In most cases, creditors shy away when they hear the words “individual retirement account.” After all, an IRA is automatically protected during a bankruptcy proceeding, right? Not so fast. There are some situations in which your Washington IRA may not be as safe as you think.
There is an important distinction between an IRA that you have yourself funded — as opposed to one that you have inherited. A recent Supreme Court decision has determined that an IRA that has been handed down through an estate plan is not eligible for use by the beneficiary. That is, the beneficiary must remove all of the assets from that IRA within a five-year period.
In the case considered by the Supreme Court, a woman and her husband declared bankruptcy during that five-year span. The woman had recently received an inheritance of $300,000 after her mother passed away. The couple was attempting to argue that the IRA funds should have been protected from creditors because of the nature of the account. The nation’s courts have disagreed.

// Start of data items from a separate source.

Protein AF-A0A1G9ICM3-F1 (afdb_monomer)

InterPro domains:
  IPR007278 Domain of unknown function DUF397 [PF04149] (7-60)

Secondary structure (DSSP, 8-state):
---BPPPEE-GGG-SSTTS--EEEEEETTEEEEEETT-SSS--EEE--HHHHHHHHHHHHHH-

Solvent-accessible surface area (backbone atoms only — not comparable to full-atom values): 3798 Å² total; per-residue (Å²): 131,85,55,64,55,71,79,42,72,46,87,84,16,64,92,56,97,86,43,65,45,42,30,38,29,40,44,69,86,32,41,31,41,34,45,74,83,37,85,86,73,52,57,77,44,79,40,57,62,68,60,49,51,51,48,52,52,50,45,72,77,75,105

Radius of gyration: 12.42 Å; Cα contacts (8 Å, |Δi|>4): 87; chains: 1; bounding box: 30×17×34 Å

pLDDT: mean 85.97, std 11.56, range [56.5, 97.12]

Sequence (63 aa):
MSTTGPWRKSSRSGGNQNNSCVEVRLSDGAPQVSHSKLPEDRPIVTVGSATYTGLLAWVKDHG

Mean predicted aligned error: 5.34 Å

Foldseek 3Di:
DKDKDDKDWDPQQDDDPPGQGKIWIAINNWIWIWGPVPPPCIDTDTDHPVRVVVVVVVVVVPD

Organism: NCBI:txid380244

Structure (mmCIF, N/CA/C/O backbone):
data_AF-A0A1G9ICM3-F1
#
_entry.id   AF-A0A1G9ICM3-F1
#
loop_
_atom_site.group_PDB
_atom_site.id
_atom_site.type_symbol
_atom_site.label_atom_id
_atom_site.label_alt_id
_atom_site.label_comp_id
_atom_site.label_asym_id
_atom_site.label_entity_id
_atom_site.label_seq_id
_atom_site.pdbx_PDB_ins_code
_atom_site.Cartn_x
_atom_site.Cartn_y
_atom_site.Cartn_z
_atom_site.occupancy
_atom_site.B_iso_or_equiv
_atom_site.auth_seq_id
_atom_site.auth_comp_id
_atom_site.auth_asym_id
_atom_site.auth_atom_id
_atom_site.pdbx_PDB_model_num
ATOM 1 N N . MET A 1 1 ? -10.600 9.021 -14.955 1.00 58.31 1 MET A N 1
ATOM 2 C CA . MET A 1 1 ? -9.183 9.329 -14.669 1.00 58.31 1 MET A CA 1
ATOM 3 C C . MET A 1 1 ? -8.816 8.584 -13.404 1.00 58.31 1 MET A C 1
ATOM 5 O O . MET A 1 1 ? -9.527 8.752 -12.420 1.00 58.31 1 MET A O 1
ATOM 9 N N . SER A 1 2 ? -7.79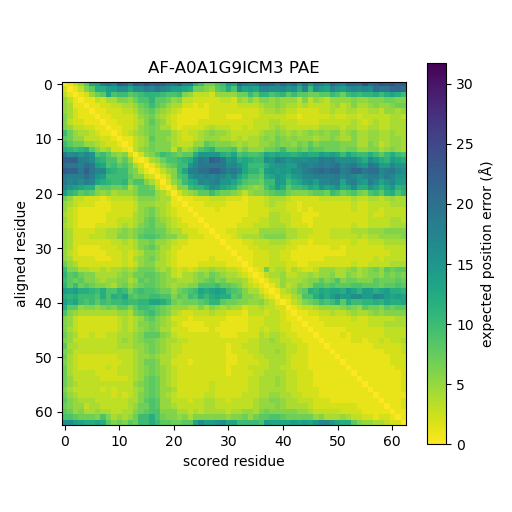0 7.737 -13.438 1.00 69.94 2 SER A N 1
ATOM 10 C CA . SER A 1 2 ? -7.327 7.048 -12.233 1.00 69.94 2 SER A CA 1
ATOM 11 C C . SER A 1 2 ? -6.735 8.051 -11.241 1.00 69.94 2 SER A C 1
ATOM 13 O O . SER A 1 2 ? -5.913 8.885 -11.620 1.00 69.94 2 SER A O 1
ATOM 15 N N . THR A 1 3 ? -7.165 8.002 -9.981 1.00 88.81 3 THR A N 1
ATOM 16 C CA . THR A 1 3 ? -6.655 8.874 -8.914 1.00 88.81 3 THR A CA 1
ATOM 17 C C . THR A 1 3 ? -5.596 8.111 -8.135 1.00 88.81 3 THR A C 1
ATOM 19 O O . THR A 1 3 ? -5.903 7.297 -7.263 1.00 88.81 3 THR A O 1
ATOM 22 N N . THR A 1 4 ? -4.332 8.366 -8.466 1.00 95.06 4 THR A N 1
ATOM 23 C CA . THR A 1 4 ? -3.183 7.798 -7.752 1.00 95.06 4 THR A CA 1
ATOM 24 C C . THR A 1 4 ? -2.517 8.876 -6.910 1.00 95.06 4 THR A C 1
ATOM 26 O O . THR A 1 4 ? -2.042 9.881 -7.433 1.00 95.06 4 THR A O 1
ATOM 29 N N . GLY A 1 5 ? -2.491 8.672 -5.596 1.00 94.00 5 GLY A N 1
ATOM 30 C CA . GLY A 1 5 ? -1.805 9.544 -4.652 1.00 94.00 5 GLY A CA 1
ATOM 31 C C . GLY A 1 5 ? -0.285 9.327 -4.632 1.00 94.00 5 GLY A C 1
ATOM 32 O O . GLY A 1 5 ? 0.214 8.309 -5.124 1.00 94.00 5 GLY A O 1
ATOM 33 N N . PRO A 1 6 ? 0.473 10.262 -4.034 1.00 93.25 6 PRO A N 1
ATOM 34 C CA . PRO A 1 6 ? 1.918 10.125 -3.887 1.00 93.25 6 PRO A CA 1
ATOM 35 C C . PRO A 1 6 ? 2.283 8.992 -2.915 1.00 93.25 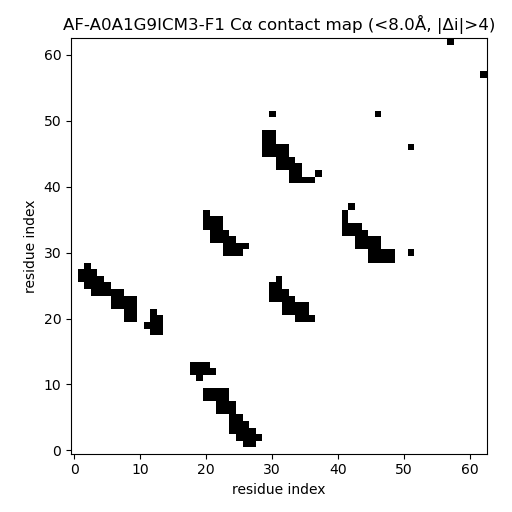6 PRO A C 1
ATOM 37 O O . PRO A 1 6 ? 1.523 8.669 -2.000 1.00 93.25 6 PRO A O 1
ATOM 40 N N . TRP A 1 7 ? 3.483 8.431 -3.078 1.00 92.19 7 TRP A N 1
ATOM 41 C CA . TRP A 1 7 ? 4.059 7.487 -2.120 1.00 92.19 7 TRP A CA 1
ATOM 42 C C . TRP A 1 7 ? 4.352 8.169 -0.776 1.00 92.19 7 TRP A C 1
ATOM 44 O O . TRP A 1 7 ? 4.876 9.281 -0.719 1.00 92.19 7 TRP A O 1
ATOM 54 N N . ARG A 1 8 ? 4.020 7.483 0.318 1.00 91.56 8 ARG A N 1
ATOM 55 C CA . ARG A 1 8 ? 4.302 7.876 1.701 1.00 91.56 8 ARG A CA 1
ATOM 56 C C . ARG A 1 8 ? 5.180 6.806 2.335 1.00 91.56 8 ARG A C 1
ATOM 58 O O . ARG A 1 8 ? 4.805 5.635 2.362 1.00 91.56 8 ARG A O 1
ATOM 65 N N . LYS A 1 9 ? 6.332 7.204 2.868 1.00 87.62 9 LYS A N 1
ATOM 66 C CA . LYS A 1 9 ? 7.216 6.302 3.608 1.00 87.62 9 LYS A CA 1
ATOM 67 C C . LYS A 1 9 ? 6.664 6.029 5.004 1.00 87.62 9 LYS A C 1
ATOM 69 O O . LYS A 1 9 ? 6.168 6.944 5.660 1.00 87.62 9 LYS A O 1
ATOM 74 N N . SER A 1 10 ? 6.756 4.780 5.455 1.00 84.81 10 SER A N 1
ATOM 75 C CA . SER A 1 10 ? 6.392 4.427 6.827 1.00 84.81 10 SER A CA 1
ATOM 76 C C . SER A 1 10 ? 7.339 5.096 7.828 1.00 84.81 10 SER A C 1
ATOM 78 O O . SER A 1 10 ? 8.554 5.113 7.633 1.00 84.81 10 SER A O 1
ATOM 80 N N . SER A 1 11 ? 6.807 5.590 8.949 1.00 80.81 11 SER A N 1
ATOM 81 C CA . SER A 1 11 ? 7.624 6.096 10.064 1.00 80.81 11 SER A CA 1
ATOM 82 C C . SER A 1 11 ? 8.487 5.003 10.705 1.00 80.81 11 SER A C 1
ATOM 84 O O . SER A 1 11 ? 9.512 5.301 11.313 1.00 80.81 11 SER A O 1
ATOM 86 N N . ARG A 1 12 ? 8.122 3.729 10.520 1.00 77.88 12 ARG A N 1
ATOM 87 C CA . ARG A 1 12 ? 8.896 2.562 10.972 1.00 77.88 12 ARG A CA 1
ATOM 88 C C . ARG A 1 12 ? 10.073 2.227 10.050 1.00 77.88 12 ARG A C 1
ATOM 90 O O . ARG A 1 12 ? 10.879 1.368 10.382 1.00 77.88 12 ARG A O 1
ATOM 97 N N . SER A 1 13 ? 10.200 2.899 8.903 1.00 75.62 13 SER A N 1
ATOM 98 C CA . SER A 1 13 ? 11.263 2.641 7.926 1.00 75.62 13 SER A CA 1
ATOM 99 C C . SER A 1 13 ? 12.616 3.267 8.259 1.00 75.62 13 SER A C 1
ATOM 101 O O . SER A 1 13 ? 13.533 3.040 7.481 1.00 75.62 13 SER A O 1
ATOM 103 N N . GLY A 1 14 ? 12.743 4.007 9.373 1.00 66.75 14 GLY A N 1
ATOM 104 C CA . GLY A 1 14 ? 13.972 4.595 9.937 1.00 66.75 14 GLY A CA 1
ATOM 105 C C . GLY A 1 14 ? 14.948 5.296 8.961 1.00 66.75 14 GLY A C 1
ATOM 106 O O . GLY A 1 14 ? 14.743 5.358 7.755 1.00 66.75 14 GLY A O 1
ATOM 107 N N . GLY A 1 15 ? 16.038 5.876 9.481 1.00 60.31 15 GLY A N 1
ATOM 108 C CA . GLY A 1 15 ? 16.990 6.671 8.675 1.00 60.31 15 GLY A CA 1
ATOM 109 C C . GLY A 1 15 ? 18.161 5.896 8.051 1.00 60.31 15 GLY A C 1
ATOM 110 O O . GLY A 1 15 ? 18.743 6.352 7.072 1.00 60.31 15 GLY A O 1
ATOM 111 N N . ASN A 1 16 ? 18.511 4.724 8.593 1.00 60.59 16 ASN A N 1
ATOM 112 C CA . ASN A 1 16 ? 19.699 3.972 8.177 1.00 60.59 16 ASN A CA 1
ATOM 113 C C . ASN A 1 16 ? 19.442 2.993 7.023 1.00 60.59 16 ASN A C 1
ATOM 115 O O . ASN A 1 16 ? 18.353 2.438 6.866 1.00 60.59 16 ASN A O 1
ATOM 119 N N . GLN A 1 17 ? 20.510 2.705 6.271 1.00 56.50 17 GLN A N 1
ATOM 120 C CA . GLN A 1 17 ? 20.528 1.813 5.104 1.00 56.50 17 GLN A CA 1
ATOM 121 C C . GLN A 1 17 ? 20.130 0.357 5.405 1.00 56.50 17 GLN A C 1
ATOM 123 O O . GLN A 1 17 ? 19.853 -0.383 4.469 1.00 56.50 17 GLN A O 1
ATOM 128 N N . ASN A 1 18 ? 19.987 -0.044 6.672 1.00 60.50 18 ASN A N 1
ATOM 129 C CA . ASN A 1 18 ? 19.540 -1.386 7.069 1.00 60.50 18 ASN A CA 1
ATOM 130 C C . ASN A 1 18 ? 18.041 -1.477 7.404 1.00 60.50 18 ASN A C 1
ATOM 132 O O . ASN A 1 18 ? 17.556 -2.556 7.722 1.00 60.50 18 ASN A O 1
ATOM 136 N N . ASN A 1 19 ? 17.284 -0.379 7.322 1.00 65.50 19 ASN A N 1
ATOM 137 C CA . ASN A 1 19 ? 15.869 -0.405 7.690 1.00 65.50 19 ASN A CA 1
ATOM 138 C C . ASN A 1 19 ? 14.948 -0.891 6.562 1.00 65.50 19 ASN A C 1
ATOM 140 O O . ASN A 1 19 ? 15.246 -0.744 5.371 1.00 65.50 19 ASN A O 1
ATOM 144 N N . SER A 1 20 ? 13.786 -1.418 6.949 1.00 66.62 20 SER A N 1
ATOM 145 C CA . SER A 1 20 ? 12.708 -1.842 6.054 1.00 66.62 20 SER A CA 1
ATOM 146 C C . SER A 1 20 ? 12.100 -0.635 5.337 1.00 66.62 20 SER A C 1
ATOM 148 O O . SER A 1 20 ? 11.236 0.046 5.881 1.00 66.62 20 SER A O 1
ATOM 150 N N . CYS A 1 21 ? 12.558 -0.329 4.120 1.00 81.75 21 CYS A N 1
ATOM 151 C CA . CYS A 1 21 ? 12.104 0.828 3.339 1.00 81.75 21 CYS A CA 1
ATOM 152 C C . CYS A 1 21 ? 10.761 0.567 2.645 1.00 81.75 21 CYS A C 1
ATOM 154 O O . CYS A 1 21 ? 10.709 0.321 1.439 1.00 81.75 21 CYS A O 1
ATOM 156 N N . VAL A 1 22 ? 9.686 0.571 3.426 1.00 89.19 22 VAL A N 1
ATOM 157 C CA . VAL A 1 22 ? 8.317 0.327 2.968 1.00 89.19 22 VAL A CA 1
ATOM 158 C C . VAL A 1 22 ? 7.623 1.662 2.712 1.00 89.19 22 VAL A C 1
ATOM 160 O O . VAL A 1 22 ? 7.656 2.573 3.544 1.00 89.19 22 VAL A O 1
ATOM 163 N N . GLU A 1 23 ? 6.967 1.766 1.564 1.00 91.75 23 GLU A N 1
ATOM 164 C CA . GLU A 1 23 ? 6.157 2.917 1.177 1.00 91.75 23 GLU A CA 1
ATOM 165 C C . GLU A 1 23 ? 4.756 2.470 0.766 1.00 91.75 23 GLU A C 1
ATOM 167 O O . GLU A 1 23 ? 4.566 1.372 0.237 1.00 91.75 23 GLU A O 1
ATOM 172 N N . VAL A 1 24 ? 3.777 3.342 0.992 1.00 94.25 24 VAL A N 1
ATOM 173 C CA . VAL A 1 24 ? 2.370 3.094 0.671 1.00 94.25 24 VAL A CA 1
ATOM 174 C C . VAL A 1 24 ? 1.795 4.264 -0.118 1.00 94.25 24 VAL A C 1
ATOM 176 O O . VAL A 1 24 ? 2.148 5.416 0.130 1.00 94.25 24 VA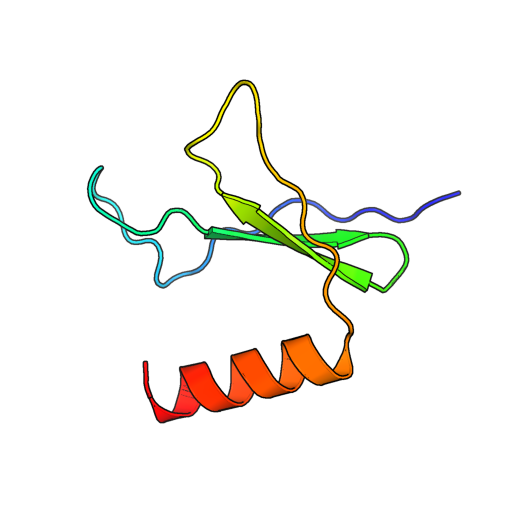L A O 1
ATOM 179 N N . ARG A 1 25 ? 0.890 3.989 -1.056 1.00 94.69 25 ARG A N 1
ATOM 180 C CA . ARG A 1 25 ? 0.028 4.995 -1.691 1.00 94.69 25 ARG A CA 1
ATOM 181 C C . ARG A 1 25 ? -1.406 4.488 -1.802 1.00 94.69 25 ARG A C 1
ATOM 183 O O . ARG A 1 25 ? -1.657 3.296 -1.647 1.00 94.69 25 ARG A O 1
ATOM 190 N N . LEU A 1 26 ? -2.330 5.385 -2.127 1.00 95.50 26 LEU A N 1
ATOM 191 C CA . LEU A 1 26 ? -3.656 5.016 -2.621 1.00 95.50 26 LEU A CA 1
ATOM 192 C C . LEU A 1 26 ? -3.663 5.120 -4.146 1.00 95.50 26 LEU A C 1
ATOM 194 O O . LEU A 1 26 ? -3.225 6.131 -4.689 1.00 95.50 26 LEU A O 1
ATOM 198 N N . SER A 1 27 ? -4.153 4.088 -4.821 1.00 95.50 27 SER A N 1
ATOM 199 C CA . SER A 1 27 ? -4.331 4.041 -6.272 1.00 95.50 27 SER A CA 1
ATOM 200 C C . SER A 1 27 ? -5.746 3.565 -6.550 1.00 95.50 27 SER A C 1
ATOM 202 O O . SER A 1 27 ? -6.082 2.437 -6.206 1.00 95.50 27 SER A O 1
ATOM 204 N N . ASP A 1 28 ? -6.585 4.429 -7.116 1.00 93.12 28 ASP A N 1
ATOM 205 C CA . ASP A 1 28 ? -7.981 4.106 -7.452 1.00 93.12 28 ASP A CA 1
ATOM 206 C C . ASP A 1 28 ? -8.781 3.542 -6.266 1.00 93.12 28 ASP A C 1
ATOM 208 O O . ASP A 1 28 ? -9.565 2.607 -6.389 1.00 93.12 28 ASP A O 1
ATOM 212 N N . GLY A 1 29 ? -8.552 4.114 -5.079 1.00 90.62 29 G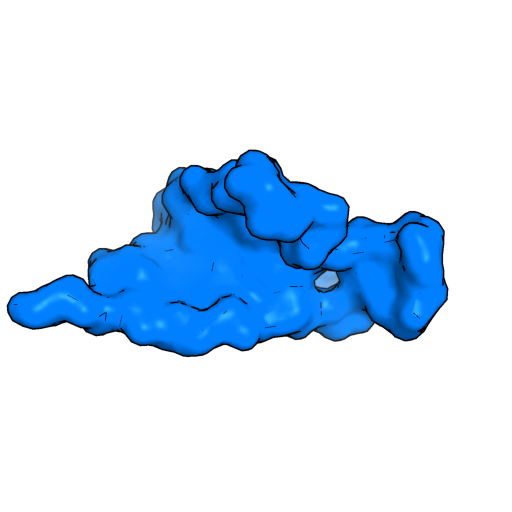LY A N 1
ATOM 213 C CA . GLY A 1 29 ? -9.211 3.706 -3.835 1.00 90.62 29 GLY A CA 1
ATOM 214 C C . GLY A 1 29 ? -8.620 2.457 -3.171 1.00 90.62 29 GLY A C 1
ATOM 215 O O . GLY A 1 29 ? -8.997 2.148 -2.041 1.00 90.62 29 GLY A O 1
ATOM 216 N N . ALA A 1 30 ? -7.664 1.779 -3.810 1.00 94.50 30 ALA A N 1
ATOM 217 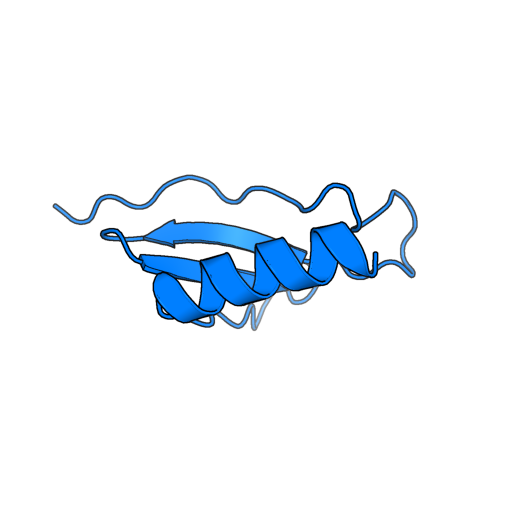C CA . ALA A 1 30 ? -6.973 0.627 -3.246 1.00 94.50 30 ALA A CA 1
ATOM 218 C C . ALA A 1 30 ? -5.600 1.018 -2.658 1.00 94.50 30 ALA A C 1
ATOM 220 O O . ALA A 1 30 ? -4.812 1.714 -3.314 1.00 94.50 30 ALA A O 1
ATOM 221 N N . PRO A 1 31 ? -5.269 0.569 -1.435 1.00 96.25 31 PRO A N 1
ATOM 222 C CA . PRO A 1 31 ? -3.916 0.655 -0.902 1.00 96.25 31 PRO A CA 1
ATOM 223 C C . PRO A 1 31 ? -2.920 -0.131 -1.759 1.00 96.25 31 PRO A C 1
ATOM 225 O O . PRO A 1 31 ? -3.142 -1.293 -2.097 1.00 96.25 31 PRO A O 1
ATOM 228 N N . GLN A 1 32 ? -1.786 0.489 -2.066 1.00 96.12 32 GLN A N 1
ATOM 229 C CA . GLN A 1 32 ? -0.650 -0.162 -2.706 1.00 96.12 32 GLN A CA 1
ATOM 230 C C . GLN A 1 32 ? 0.582 -0.041 -1.824 1.00 96.12 32 GLN A C 1
ATOM 232 O O . GLN A 1 32 ? 0.907 1.055 -1.373 1.00 96.12 32 GLN A O 1
ATOM 237 N N . VAL A 1 33 ? 1.274 -1.156 -1.609 1.00 93.94 33 VAL A N 1
ATOM 238 C CA . VAL A 1 33 ? 2.490 -1.252 -0.795 1.00 93.94 33 VAL A CA 1
ATOM 239 C C . VAL A 1 33 ? 3.666 -1.584 -1.698 1.00 93.94 33 VAL A C 1
ATOM 241 O O . VAL A 1 33 ? 3.539 -2.358 -2.648 1.00 93.94 33 VAL A O 1
ATOM 244 N N . SER A 1 34 ? 4.815 -0.979 -1.423 1.00 92.81 34 SER A N 1
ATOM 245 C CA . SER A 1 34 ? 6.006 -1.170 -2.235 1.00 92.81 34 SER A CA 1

The purpose of protecting an IRA from creditors is to provide citizens with some measure of protection during their later years. Inherited IRAs, however, are considered income and may be used immediately. IRAs that are funded by the person filing for bankruptcy cannot have money withdrawn before age 59 1/2 without some type of penalty.
If you are considering filing for bankruptcy, but you are not sure whether your assets would be safe from creditor claims, it makes sense to check with a qualified professional. In some cases, you may be able to hold on to far more than you thought! It is imperative that you understand which assets can be claimed by creditors, however, through state exemptions and federal exemptions.